Matthieu 18-3 & 11-25



4ème partie - les Sacrements              - 56 - L'Absolution - la Réparation

Nous nous sommes repentis de nos fautes -Contrition-,
et nous les avons avouées à Dieu par l'oreille du Prêtre -Confession-.
Dieu va maintenant pardonner nos péchés,
les absoudre, nous donner son Absolution.

Qu'est-ce que l'Absolution ?
En droit, c'est le jugement qui,
tout en déclarant coupable un inculpé, le renvoie de l'accusation.
Mais l'absolution n'est pas un acquittement.
La faute existe, elle est seulement "remise".

Ici, c'est la rémission du péché, dans deux sens du mot "remettre" :
Primo: Remettre dans l'ancien état, -un compteur à zéro, par exemple-
c'est donc le décompte -déduction- d'une faute.
Secundo: Remettre sur la bonne voie, à sa juste place -un homme égaré
c'est donc la grâce accordée au coupable.

Mais ainsi que, dans le cas de la confession,
Dieu Lui-même a écouté l'aveu de nos péchés,
ici ce ne sont ni le Pape, ni les Évêques, ni les Prêtres
qui accordent l'absolution "au Nom du Père, du Fils et du St Esprit",
mais Dieu Lui-même qui, par leur bouche, pardonne nos fautes.

Dès cet instant, quelque soit la gravité du péché,
et si Dieu juge notre contrition sincère,
notre Vie Éternelle, un moment interrompue, est retrouvée ;
la Grâce Sanctifiante nous est rendue.

Que se passe-t-il si la Confession est incomplète ?
L'oubli totalement involontaire d'un péché ne l'aggrave pas,
et ne retire pas le pardon que Dieu a accordé.
Mais pour éviter toute omission,
l'on termine l'énumération de ses fautes
en s'accusant encore des péchés dont on ne se souvient pas,
quitte à les avouer plus tard, la mémoire revenue.

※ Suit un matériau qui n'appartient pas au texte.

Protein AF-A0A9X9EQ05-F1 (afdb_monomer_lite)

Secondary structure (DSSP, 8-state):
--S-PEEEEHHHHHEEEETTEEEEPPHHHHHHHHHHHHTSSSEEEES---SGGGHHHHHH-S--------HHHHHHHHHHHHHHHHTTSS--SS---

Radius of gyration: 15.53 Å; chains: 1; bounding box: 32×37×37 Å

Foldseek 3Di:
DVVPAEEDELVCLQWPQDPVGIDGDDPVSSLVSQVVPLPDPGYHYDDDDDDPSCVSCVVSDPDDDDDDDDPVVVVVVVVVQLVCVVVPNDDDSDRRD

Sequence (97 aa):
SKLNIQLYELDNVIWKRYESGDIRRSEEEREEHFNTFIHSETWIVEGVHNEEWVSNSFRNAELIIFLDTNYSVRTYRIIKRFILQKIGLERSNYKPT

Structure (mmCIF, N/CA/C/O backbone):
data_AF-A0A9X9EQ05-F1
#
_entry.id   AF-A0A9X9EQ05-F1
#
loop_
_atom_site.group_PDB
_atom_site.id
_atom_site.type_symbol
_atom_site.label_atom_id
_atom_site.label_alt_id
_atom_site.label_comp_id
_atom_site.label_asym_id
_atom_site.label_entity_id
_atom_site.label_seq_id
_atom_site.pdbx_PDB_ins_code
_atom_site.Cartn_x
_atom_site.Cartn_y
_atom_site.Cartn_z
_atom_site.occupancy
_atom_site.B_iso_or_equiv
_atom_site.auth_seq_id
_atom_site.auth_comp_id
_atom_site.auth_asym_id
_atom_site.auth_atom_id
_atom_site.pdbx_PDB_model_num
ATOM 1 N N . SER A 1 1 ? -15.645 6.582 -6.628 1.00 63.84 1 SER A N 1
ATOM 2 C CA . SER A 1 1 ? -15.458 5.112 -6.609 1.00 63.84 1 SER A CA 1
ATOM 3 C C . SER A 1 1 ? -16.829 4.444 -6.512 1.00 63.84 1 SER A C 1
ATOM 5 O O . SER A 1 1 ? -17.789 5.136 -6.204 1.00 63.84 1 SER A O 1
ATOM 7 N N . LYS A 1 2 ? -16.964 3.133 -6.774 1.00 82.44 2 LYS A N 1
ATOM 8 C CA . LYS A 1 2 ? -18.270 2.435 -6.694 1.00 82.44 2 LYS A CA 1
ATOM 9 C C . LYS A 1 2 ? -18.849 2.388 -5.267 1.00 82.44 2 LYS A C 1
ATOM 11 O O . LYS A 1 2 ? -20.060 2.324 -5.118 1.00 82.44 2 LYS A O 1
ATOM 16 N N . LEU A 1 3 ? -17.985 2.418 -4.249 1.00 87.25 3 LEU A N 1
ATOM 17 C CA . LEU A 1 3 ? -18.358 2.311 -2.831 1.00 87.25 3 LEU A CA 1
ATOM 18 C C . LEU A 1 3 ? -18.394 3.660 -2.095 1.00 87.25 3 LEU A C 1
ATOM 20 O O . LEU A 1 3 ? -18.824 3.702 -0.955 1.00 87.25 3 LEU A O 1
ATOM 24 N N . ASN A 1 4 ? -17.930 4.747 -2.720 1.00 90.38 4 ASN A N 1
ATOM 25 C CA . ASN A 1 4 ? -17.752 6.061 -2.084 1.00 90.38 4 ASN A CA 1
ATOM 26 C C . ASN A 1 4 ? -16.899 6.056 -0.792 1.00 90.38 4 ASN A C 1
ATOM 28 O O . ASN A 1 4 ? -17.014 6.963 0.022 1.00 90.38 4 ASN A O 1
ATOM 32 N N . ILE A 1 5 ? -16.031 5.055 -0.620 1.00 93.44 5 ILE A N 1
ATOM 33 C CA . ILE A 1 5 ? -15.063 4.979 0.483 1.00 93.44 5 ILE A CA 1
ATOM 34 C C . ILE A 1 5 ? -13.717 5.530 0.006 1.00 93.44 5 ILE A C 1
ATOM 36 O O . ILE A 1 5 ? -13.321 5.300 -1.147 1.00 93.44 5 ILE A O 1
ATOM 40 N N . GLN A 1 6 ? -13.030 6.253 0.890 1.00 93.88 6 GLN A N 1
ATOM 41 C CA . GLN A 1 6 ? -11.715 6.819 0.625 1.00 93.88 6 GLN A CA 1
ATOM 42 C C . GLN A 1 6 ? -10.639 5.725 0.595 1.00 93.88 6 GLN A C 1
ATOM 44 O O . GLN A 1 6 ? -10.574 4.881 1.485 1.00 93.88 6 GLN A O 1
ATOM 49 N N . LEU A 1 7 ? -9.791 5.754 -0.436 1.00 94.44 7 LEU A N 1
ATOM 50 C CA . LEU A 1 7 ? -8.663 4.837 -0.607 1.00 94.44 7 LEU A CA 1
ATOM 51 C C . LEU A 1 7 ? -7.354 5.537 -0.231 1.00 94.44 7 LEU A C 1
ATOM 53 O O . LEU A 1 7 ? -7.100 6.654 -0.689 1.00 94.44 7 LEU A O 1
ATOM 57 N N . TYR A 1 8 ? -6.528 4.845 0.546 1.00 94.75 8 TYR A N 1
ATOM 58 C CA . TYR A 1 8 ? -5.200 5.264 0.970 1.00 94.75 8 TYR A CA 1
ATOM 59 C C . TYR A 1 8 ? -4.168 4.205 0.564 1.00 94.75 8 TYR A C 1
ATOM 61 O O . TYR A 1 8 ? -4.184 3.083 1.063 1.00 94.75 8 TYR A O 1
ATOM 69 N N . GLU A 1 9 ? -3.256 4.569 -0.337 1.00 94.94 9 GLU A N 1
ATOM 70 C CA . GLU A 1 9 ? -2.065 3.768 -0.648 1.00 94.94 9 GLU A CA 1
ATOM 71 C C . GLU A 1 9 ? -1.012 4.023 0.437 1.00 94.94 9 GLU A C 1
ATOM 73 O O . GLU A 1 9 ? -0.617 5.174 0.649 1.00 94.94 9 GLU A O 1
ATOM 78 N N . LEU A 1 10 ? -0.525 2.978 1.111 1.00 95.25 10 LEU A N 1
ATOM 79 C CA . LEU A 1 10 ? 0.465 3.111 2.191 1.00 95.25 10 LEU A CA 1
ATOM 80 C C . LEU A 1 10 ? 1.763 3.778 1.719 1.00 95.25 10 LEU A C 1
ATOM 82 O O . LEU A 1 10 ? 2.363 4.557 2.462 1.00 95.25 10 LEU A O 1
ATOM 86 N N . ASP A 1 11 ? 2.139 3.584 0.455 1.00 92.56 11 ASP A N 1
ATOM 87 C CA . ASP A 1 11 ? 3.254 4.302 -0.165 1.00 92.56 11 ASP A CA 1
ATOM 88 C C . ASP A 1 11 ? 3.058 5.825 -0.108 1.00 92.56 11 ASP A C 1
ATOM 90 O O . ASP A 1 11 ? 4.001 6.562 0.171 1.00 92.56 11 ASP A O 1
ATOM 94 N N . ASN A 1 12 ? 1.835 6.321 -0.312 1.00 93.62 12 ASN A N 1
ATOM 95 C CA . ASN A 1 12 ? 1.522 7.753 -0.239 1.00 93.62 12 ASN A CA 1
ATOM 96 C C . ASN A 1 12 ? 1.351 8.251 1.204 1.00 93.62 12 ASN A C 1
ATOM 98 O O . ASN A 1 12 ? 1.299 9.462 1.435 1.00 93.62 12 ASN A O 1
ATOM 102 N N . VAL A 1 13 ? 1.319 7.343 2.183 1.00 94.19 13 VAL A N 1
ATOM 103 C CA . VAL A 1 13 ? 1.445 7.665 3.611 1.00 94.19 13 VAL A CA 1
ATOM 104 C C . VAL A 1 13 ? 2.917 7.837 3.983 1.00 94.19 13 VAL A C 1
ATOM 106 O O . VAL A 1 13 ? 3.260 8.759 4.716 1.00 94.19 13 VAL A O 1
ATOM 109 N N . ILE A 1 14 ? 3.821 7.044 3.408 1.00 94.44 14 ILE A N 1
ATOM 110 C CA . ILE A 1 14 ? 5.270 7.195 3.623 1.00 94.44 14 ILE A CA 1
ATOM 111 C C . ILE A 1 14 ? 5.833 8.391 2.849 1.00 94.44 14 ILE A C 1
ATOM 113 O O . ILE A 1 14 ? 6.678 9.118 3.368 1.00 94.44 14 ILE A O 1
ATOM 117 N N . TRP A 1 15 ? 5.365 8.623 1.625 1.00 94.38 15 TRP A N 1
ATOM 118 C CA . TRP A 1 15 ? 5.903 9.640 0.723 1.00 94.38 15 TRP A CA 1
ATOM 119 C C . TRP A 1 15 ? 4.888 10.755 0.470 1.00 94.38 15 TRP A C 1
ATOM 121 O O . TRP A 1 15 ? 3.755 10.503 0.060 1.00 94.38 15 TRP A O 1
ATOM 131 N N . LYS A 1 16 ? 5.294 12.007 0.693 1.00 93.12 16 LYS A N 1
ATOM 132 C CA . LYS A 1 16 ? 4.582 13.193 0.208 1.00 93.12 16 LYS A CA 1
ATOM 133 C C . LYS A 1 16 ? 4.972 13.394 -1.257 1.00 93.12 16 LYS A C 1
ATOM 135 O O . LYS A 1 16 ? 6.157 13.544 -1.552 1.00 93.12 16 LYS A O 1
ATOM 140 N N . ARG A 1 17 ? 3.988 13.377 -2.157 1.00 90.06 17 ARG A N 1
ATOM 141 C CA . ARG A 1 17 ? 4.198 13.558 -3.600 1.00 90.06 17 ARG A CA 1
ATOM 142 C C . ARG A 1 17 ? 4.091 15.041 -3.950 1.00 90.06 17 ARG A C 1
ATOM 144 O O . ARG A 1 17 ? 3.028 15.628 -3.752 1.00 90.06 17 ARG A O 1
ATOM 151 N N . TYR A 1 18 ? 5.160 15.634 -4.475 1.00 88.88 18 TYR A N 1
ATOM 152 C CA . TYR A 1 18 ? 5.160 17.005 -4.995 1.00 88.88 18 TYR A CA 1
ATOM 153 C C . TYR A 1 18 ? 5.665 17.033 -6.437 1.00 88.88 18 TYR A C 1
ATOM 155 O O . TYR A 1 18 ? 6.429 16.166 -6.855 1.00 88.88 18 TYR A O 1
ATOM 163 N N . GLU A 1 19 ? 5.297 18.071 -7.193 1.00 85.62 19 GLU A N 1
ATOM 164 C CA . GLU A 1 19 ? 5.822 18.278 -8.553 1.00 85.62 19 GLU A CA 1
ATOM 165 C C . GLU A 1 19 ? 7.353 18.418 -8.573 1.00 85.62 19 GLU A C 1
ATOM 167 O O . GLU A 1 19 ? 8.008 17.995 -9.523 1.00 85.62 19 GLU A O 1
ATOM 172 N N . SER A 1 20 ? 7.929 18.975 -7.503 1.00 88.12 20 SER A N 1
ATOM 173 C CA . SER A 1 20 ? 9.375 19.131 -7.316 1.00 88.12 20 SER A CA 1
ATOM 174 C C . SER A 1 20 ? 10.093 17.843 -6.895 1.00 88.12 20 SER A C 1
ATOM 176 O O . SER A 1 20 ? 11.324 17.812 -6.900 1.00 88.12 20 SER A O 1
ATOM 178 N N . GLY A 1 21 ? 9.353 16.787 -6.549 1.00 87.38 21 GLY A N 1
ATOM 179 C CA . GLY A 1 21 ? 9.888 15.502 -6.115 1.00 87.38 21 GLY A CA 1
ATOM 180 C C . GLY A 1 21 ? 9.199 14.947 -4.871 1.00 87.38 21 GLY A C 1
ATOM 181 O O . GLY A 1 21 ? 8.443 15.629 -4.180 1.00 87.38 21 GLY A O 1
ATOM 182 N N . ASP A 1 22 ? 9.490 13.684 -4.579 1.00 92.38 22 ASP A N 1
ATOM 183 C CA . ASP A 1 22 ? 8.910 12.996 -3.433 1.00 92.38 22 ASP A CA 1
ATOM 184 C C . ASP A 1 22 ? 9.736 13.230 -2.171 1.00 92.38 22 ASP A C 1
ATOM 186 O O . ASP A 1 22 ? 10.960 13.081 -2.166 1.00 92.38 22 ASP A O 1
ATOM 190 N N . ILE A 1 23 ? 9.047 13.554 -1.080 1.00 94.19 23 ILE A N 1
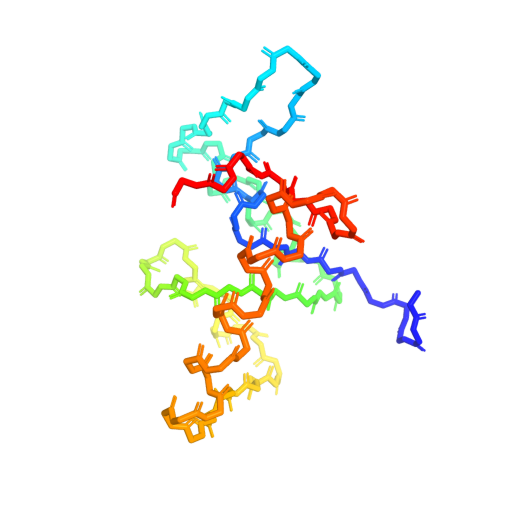ATOM 191 C CA . ILE A 1 23 ? 9.652 13.762 0.235 1.00 94.19 23 ILE A CA 1
ATOM 192 C C . ILE A 1 23 ? 9.155 12.663 1.164 1.00 94.19 23 ILE A C 1
ATOM 194 O O . ILE A 1 23 ? 7.950 12.488 1.346 1.00 94.19 23 ILE A O 1
ATOM 198 N N . ARG A 1 24 ? 10.077 11.916 1.770 1.00 94.88 24 ARG A N 1
ATOM 199 C CA . ARG A 1 24 ? 9.721 10.922 2.784 1.00 94.88 24 ARG A CA 1
ATOM 200 C C . ARG A 1 24 ? 9.235 11.639 4.045 1.00 94.88 24 ARG A C 1
ATOM 202 O O . ARG A 1 24 ? 9.925 12.535 4.524 1.00 94.88 24 ARG A O 1
ATOM 209 N N . ARG A 1 25 ? 8.073 11.250 4.577 1.00 95.69 25 ARG A N 1
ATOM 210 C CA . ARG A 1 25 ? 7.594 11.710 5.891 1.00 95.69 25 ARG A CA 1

Que se passe-t-il si l'aveu ou le regret n'est pas sincère ?
Si la Confession est volontairement incomplète, ou mensongère,
ou encore si la Contrition est simulée ou nulle,
c'est à dire si l'on a triché avec Dieu,
le Prêtre, qui l'ignore, prononce les paroles de l'Absolution.
Le Sacrement est donné, mais le pécheur n'est pas délié de sa faute :
Bien plus ! Ayant bafoué la Vérité et l'honneur de Dieu
il a commis encore le péché de profanation d'un signe sacré,
et que pour cette raison l'on nomme Sacrilège.

Mais admettons que nous étions sincères. Donc, Dieu a pardonné.
Pourtant, s'Il a décompté, effacé la faute,
reste sa trace, comme la cicatrice d'une blessure.
Il nous faut maintenant réparer.

Qu'estce-que la Réparation ?
C'est le soin, la remise en état, la correction des effets du mal.
Si, vis à vis du prochain, on peut facilement réparer,
l'offense faite à Dieu, infiniment plus grave, ne peut être réparée
que par notre Prière, notre Esprit de sacrifice et notre Charité,
les trois étant nécessaires et complémentaires.

La Prière est toute puissante, qui monte d'un enfant vers son Père.
Elle le met en Sa présence, Lui parle de coeur à coeur,
Lui demande pardon en toute confiance,
et se soumet à Son entière Volonté.
C'est la pénitence la plus usuelle infligée par le Confesseur,
qui, lui aussi, doit prier et faire pénitence pour le pécheur repenti.

L'Esprit de sacrifice est l'acceptation, à chaque instant,
des contrariétés et des souffrances de la vie quotidienne.
Nous les nommons nos peines.
Dieu, selon Sa volonté, les accepte en réparation,
soit ici-bas, au long de notre vie terrestre,
soit ensuite, durant un temps de Purgatoire ;
on les nomme alors, et pour cette raison, les Peines Temporelles.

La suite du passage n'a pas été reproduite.